Linguistics was the only area of Soviet academic thought to which Stalin personally and directly contributed. At the beginning of Stalin's rule, the dominant figure in Soviet linguistics was Nikolai Yakovievich Marr , who argued that language is a class construction and that language structure is determined by the economic structure of society. Stalin, who had previously written about language policy as People's Commissar for Nationalities, felt he grasped enough of the underlying issues to coherently oppose this simplistic Marxist formalism, ending Marr's ideological dominance over Soviet linguistics. Stalin's principal work discussing linguistics is a small essay called Marxism and the Problems of Linguistics [1]. Although there are no great theoretical contributions or insights that have come from it, neither are there any apparent errors in Stalin's understanding of linguistics, and his influence arguably relieved Soviet linguistics from the sort of ideologically driven theory that dominated genetics.

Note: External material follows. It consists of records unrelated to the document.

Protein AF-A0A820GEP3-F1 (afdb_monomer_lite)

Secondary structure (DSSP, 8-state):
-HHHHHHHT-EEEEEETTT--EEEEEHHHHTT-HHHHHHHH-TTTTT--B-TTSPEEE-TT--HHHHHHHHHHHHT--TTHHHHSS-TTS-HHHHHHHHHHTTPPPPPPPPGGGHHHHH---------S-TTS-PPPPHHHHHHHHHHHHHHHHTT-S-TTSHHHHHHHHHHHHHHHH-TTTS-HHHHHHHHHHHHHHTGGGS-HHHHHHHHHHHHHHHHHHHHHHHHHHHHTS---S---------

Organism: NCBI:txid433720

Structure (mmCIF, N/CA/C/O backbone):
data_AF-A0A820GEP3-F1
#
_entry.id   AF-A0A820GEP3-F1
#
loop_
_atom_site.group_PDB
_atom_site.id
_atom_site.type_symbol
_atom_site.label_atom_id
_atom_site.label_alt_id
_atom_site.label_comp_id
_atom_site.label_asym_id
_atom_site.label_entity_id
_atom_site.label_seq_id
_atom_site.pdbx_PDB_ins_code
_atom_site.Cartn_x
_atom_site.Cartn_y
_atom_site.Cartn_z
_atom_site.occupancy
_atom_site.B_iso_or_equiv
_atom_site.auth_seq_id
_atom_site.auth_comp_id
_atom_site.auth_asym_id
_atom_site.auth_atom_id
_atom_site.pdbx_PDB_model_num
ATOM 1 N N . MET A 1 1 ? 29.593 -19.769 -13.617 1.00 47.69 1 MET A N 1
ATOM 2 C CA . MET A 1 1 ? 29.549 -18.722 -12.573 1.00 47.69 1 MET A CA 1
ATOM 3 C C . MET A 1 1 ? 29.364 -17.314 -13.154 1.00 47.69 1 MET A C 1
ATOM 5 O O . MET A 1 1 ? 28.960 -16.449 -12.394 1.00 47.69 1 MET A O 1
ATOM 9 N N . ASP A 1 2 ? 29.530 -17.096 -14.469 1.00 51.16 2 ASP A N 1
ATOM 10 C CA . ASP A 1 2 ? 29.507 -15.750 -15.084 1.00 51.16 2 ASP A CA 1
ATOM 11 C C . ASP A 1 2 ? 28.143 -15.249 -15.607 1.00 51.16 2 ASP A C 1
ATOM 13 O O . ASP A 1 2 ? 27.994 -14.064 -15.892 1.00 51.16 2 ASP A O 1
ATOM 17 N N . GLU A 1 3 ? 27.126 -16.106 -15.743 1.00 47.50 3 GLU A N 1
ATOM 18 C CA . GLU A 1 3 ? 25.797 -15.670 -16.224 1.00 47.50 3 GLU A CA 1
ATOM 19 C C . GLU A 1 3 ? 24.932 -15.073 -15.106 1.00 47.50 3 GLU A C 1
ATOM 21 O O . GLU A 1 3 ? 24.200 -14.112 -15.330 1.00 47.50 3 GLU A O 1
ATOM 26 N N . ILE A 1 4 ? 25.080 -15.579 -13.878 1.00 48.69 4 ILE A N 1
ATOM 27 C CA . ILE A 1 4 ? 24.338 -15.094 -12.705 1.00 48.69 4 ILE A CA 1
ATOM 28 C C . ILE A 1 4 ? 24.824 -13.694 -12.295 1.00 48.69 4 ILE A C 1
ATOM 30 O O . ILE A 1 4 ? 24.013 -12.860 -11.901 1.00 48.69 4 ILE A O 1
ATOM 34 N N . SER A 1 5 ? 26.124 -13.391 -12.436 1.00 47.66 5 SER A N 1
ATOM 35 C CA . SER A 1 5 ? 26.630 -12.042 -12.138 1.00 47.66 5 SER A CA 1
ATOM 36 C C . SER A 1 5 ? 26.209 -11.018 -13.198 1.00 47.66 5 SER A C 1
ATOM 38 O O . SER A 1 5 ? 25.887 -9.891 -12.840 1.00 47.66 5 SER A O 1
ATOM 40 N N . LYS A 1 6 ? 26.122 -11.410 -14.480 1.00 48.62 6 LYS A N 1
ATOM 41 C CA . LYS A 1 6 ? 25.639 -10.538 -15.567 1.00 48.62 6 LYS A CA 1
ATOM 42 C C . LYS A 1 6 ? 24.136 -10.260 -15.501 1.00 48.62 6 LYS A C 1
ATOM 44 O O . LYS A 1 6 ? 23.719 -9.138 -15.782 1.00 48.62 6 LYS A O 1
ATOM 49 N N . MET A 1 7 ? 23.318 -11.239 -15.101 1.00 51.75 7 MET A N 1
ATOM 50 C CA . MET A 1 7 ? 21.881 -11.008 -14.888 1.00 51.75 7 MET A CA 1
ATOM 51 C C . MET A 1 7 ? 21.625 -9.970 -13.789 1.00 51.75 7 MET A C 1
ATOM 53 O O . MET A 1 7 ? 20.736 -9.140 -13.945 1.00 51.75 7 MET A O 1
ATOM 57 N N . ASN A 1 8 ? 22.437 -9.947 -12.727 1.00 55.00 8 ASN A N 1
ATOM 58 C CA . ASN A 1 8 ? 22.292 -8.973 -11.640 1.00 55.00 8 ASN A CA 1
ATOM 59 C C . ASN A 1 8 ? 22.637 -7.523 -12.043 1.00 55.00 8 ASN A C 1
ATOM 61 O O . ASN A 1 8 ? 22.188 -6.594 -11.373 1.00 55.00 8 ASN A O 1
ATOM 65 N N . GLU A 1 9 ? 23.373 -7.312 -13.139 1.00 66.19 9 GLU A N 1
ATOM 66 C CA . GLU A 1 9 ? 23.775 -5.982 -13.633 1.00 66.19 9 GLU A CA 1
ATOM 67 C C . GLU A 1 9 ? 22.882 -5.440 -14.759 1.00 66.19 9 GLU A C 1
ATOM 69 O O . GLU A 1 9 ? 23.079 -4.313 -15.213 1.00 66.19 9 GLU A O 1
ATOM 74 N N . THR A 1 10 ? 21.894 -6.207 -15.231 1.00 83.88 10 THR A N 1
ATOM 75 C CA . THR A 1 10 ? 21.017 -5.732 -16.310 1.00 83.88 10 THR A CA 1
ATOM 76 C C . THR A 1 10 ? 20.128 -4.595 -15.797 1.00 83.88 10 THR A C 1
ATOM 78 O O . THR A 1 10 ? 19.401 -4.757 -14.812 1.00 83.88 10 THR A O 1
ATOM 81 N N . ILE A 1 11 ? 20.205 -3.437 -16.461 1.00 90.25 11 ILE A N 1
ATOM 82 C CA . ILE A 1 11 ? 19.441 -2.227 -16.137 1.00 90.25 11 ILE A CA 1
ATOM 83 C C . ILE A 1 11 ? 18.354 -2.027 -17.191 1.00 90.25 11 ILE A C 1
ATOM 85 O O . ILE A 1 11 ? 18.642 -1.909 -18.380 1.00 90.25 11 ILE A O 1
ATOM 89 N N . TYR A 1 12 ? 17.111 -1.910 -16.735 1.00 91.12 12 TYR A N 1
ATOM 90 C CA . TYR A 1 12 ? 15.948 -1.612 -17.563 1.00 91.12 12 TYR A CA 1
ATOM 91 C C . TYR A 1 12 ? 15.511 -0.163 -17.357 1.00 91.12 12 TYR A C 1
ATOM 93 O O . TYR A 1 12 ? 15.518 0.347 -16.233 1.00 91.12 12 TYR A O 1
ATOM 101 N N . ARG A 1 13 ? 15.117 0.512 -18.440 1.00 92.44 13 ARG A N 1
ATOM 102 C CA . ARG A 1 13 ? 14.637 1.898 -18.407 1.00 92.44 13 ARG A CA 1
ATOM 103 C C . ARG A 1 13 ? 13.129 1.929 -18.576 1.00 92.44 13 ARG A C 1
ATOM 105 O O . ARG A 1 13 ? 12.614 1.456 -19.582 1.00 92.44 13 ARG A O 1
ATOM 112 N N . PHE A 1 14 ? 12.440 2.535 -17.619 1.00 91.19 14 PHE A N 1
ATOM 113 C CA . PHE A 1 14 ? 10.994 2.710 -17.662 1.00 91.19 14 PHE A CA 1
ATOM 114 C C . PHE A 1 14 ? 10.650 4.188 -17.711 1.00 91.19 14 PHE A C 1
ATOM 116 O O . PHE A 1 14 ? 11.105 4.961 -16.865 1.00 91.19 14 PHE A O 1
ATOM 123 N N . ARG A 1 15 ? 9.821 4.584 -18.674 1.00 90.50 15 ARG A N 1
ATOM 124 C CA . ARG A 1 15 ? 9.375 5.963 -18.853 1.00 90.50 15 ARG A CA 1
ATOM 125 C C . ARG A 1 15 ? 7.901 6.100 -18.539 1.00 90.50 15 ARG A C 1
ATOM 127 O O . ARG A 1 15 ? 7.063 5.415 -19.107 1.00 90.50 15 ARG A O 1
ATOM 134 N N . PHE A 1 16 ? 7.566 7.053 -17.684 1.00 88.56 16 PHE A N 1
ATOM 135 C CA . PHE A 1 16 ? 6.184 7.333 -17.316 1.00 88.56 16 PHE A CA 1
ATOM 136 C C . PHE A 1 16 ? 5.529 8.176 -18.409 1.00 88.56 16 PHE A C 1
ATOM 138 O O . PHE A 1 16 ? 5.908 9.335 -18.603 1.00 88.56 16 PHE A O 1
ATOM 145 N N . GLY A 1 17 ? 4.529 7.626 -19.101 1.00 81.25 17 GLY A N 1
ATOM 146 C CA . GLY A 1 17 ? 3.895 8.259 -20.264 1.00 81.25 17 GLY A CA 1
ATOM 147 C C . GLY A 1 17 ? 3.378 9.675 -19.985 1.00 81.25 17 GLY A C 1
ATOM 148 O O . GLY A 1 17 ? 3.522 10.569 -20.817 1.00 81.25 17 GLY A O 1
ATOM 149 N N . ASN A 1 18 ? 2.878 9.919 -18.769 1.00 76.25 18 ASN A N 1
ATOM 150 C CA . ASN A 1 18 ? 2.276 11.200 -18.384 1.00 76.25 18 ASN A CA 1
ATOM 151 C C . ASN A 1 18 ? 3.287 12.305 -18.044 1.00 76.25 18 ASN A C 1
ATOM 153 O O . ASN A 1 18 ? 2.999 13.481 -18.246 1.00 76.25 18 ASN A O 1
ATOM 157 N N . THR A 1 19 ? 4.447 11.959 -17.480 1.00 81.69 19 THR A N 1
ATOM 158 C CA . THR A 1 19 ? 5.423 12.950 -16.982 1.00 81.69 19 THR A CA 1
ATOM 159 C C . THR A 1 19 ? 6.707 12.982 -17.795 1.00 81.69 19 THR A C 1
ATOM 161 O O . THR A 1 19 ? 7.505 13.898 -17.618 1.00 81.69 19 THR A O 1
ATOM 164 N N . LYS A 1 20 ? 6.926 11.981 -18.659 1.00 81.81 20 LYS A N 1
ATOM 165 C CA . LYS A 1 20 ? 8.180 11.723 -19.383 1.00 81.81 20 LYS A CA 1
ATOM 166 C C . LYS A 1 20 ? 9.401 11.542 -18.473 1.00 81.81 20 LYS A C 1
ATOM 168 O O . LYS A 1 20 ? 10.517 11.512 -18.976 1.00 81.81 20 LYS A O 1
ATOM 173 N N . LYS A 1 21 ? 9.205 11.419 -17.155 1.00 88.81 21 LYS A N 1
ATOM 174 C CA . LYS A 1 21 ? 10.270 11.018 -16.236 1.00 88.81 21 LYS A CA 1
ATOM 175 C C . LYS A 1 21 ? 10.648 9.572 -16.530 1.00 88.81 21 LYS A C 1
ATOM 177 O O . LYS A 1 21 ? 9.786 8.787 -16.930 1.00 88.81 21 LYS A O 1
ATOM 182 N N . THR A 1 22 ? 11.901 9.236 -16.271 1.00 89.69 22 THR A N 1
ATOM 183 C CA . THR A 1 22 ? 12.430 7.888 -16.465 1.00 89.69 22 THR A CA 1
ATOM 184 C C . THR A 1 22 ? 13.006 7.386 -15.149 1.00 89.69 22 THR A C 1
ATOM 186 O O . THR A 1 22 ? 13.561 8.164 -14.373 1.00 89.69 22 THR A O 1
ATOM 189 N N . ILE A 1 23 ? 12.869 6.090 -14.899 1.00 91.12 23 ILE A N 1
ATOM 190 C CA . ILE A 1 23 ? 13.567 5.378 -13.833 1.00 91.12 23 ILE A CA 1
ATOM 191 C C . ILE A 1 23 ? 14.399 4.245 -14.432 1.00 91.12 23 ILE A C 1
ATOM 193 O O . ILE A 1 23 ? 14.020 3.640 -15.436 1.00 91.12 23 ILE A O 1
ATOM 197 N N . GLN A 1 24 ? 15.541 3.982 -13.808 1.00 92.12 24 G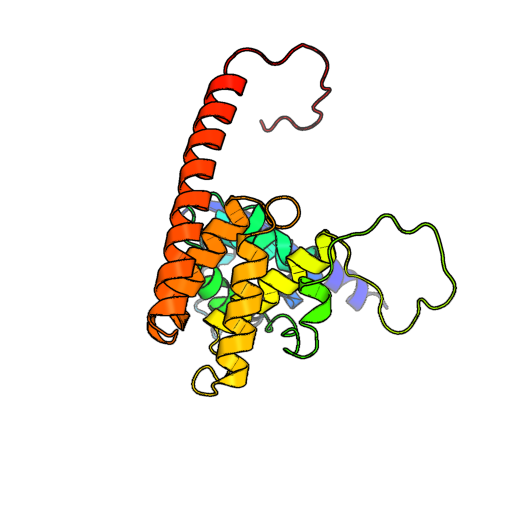LN A N 1
ATOM 198 C CA . GLN A 1 24 ? 16.372 2.817 -14.067 1.00 92.12 24 GLN A CA 1
ATOM 199 C C . GLN A 1 24 ? 16.130 1.790 -12.964 1.00 92.12 24 GLN A C 1
ATOM 201 O O . GLN A 1 24 ? 16.211 2.131 -11.785 1.00 92.12 24 GLN A O 1
ATOM 206 N N . ILE A 1 25 ? 15.811 0.558 -13.349 1.00 91.69 25 ILE A N 1
ATOM 207 C CA . ILE A 1 25 ? 15.512 -0.543 -12.432 1.00 91.69 25 ILE A CA 1
ATOM 208 C C . ILE A 1 25 ? 16.439 -1.705 -12.782 1.00 91.69 25 ILE A C 1
ATOM 210 O O . ILE A 1 25 ? 16.516 -2.108 -13.944 1.00 91.69 25 ILE A O 1
ATOM 214 N N . THR A 1 26 ? 17.159 -2.235 -11.795 1.00 91.44 26 THR A N 1
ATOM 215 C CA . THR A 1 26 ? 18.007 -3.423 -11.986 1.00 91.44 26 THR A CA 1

Scientific research in nearly all areas was hindered by the fact that many scientists were sent to labor camps (including Lev Landau, later a Nobel Prize winner, who spent a year in prison in 1938-1939), or executed (like Lev Shubnikov , who was shot in 1937). They were persecuted for their (real or imaginary) dissident views, and seldom for "politically incorrect" research.

Nevertheless, great progress was made in some areas of science and technology under Stalin. It gave ground for famous achievements of the Soviet science in the fifties, such as developing the BESM-1 computer in 1953 and launching Sputnik in 1957. Indeed, many politicians in the United States began to fear after the " Sputnik crisis" that their country had been eclipsed by the Soviet Union in science and in public education.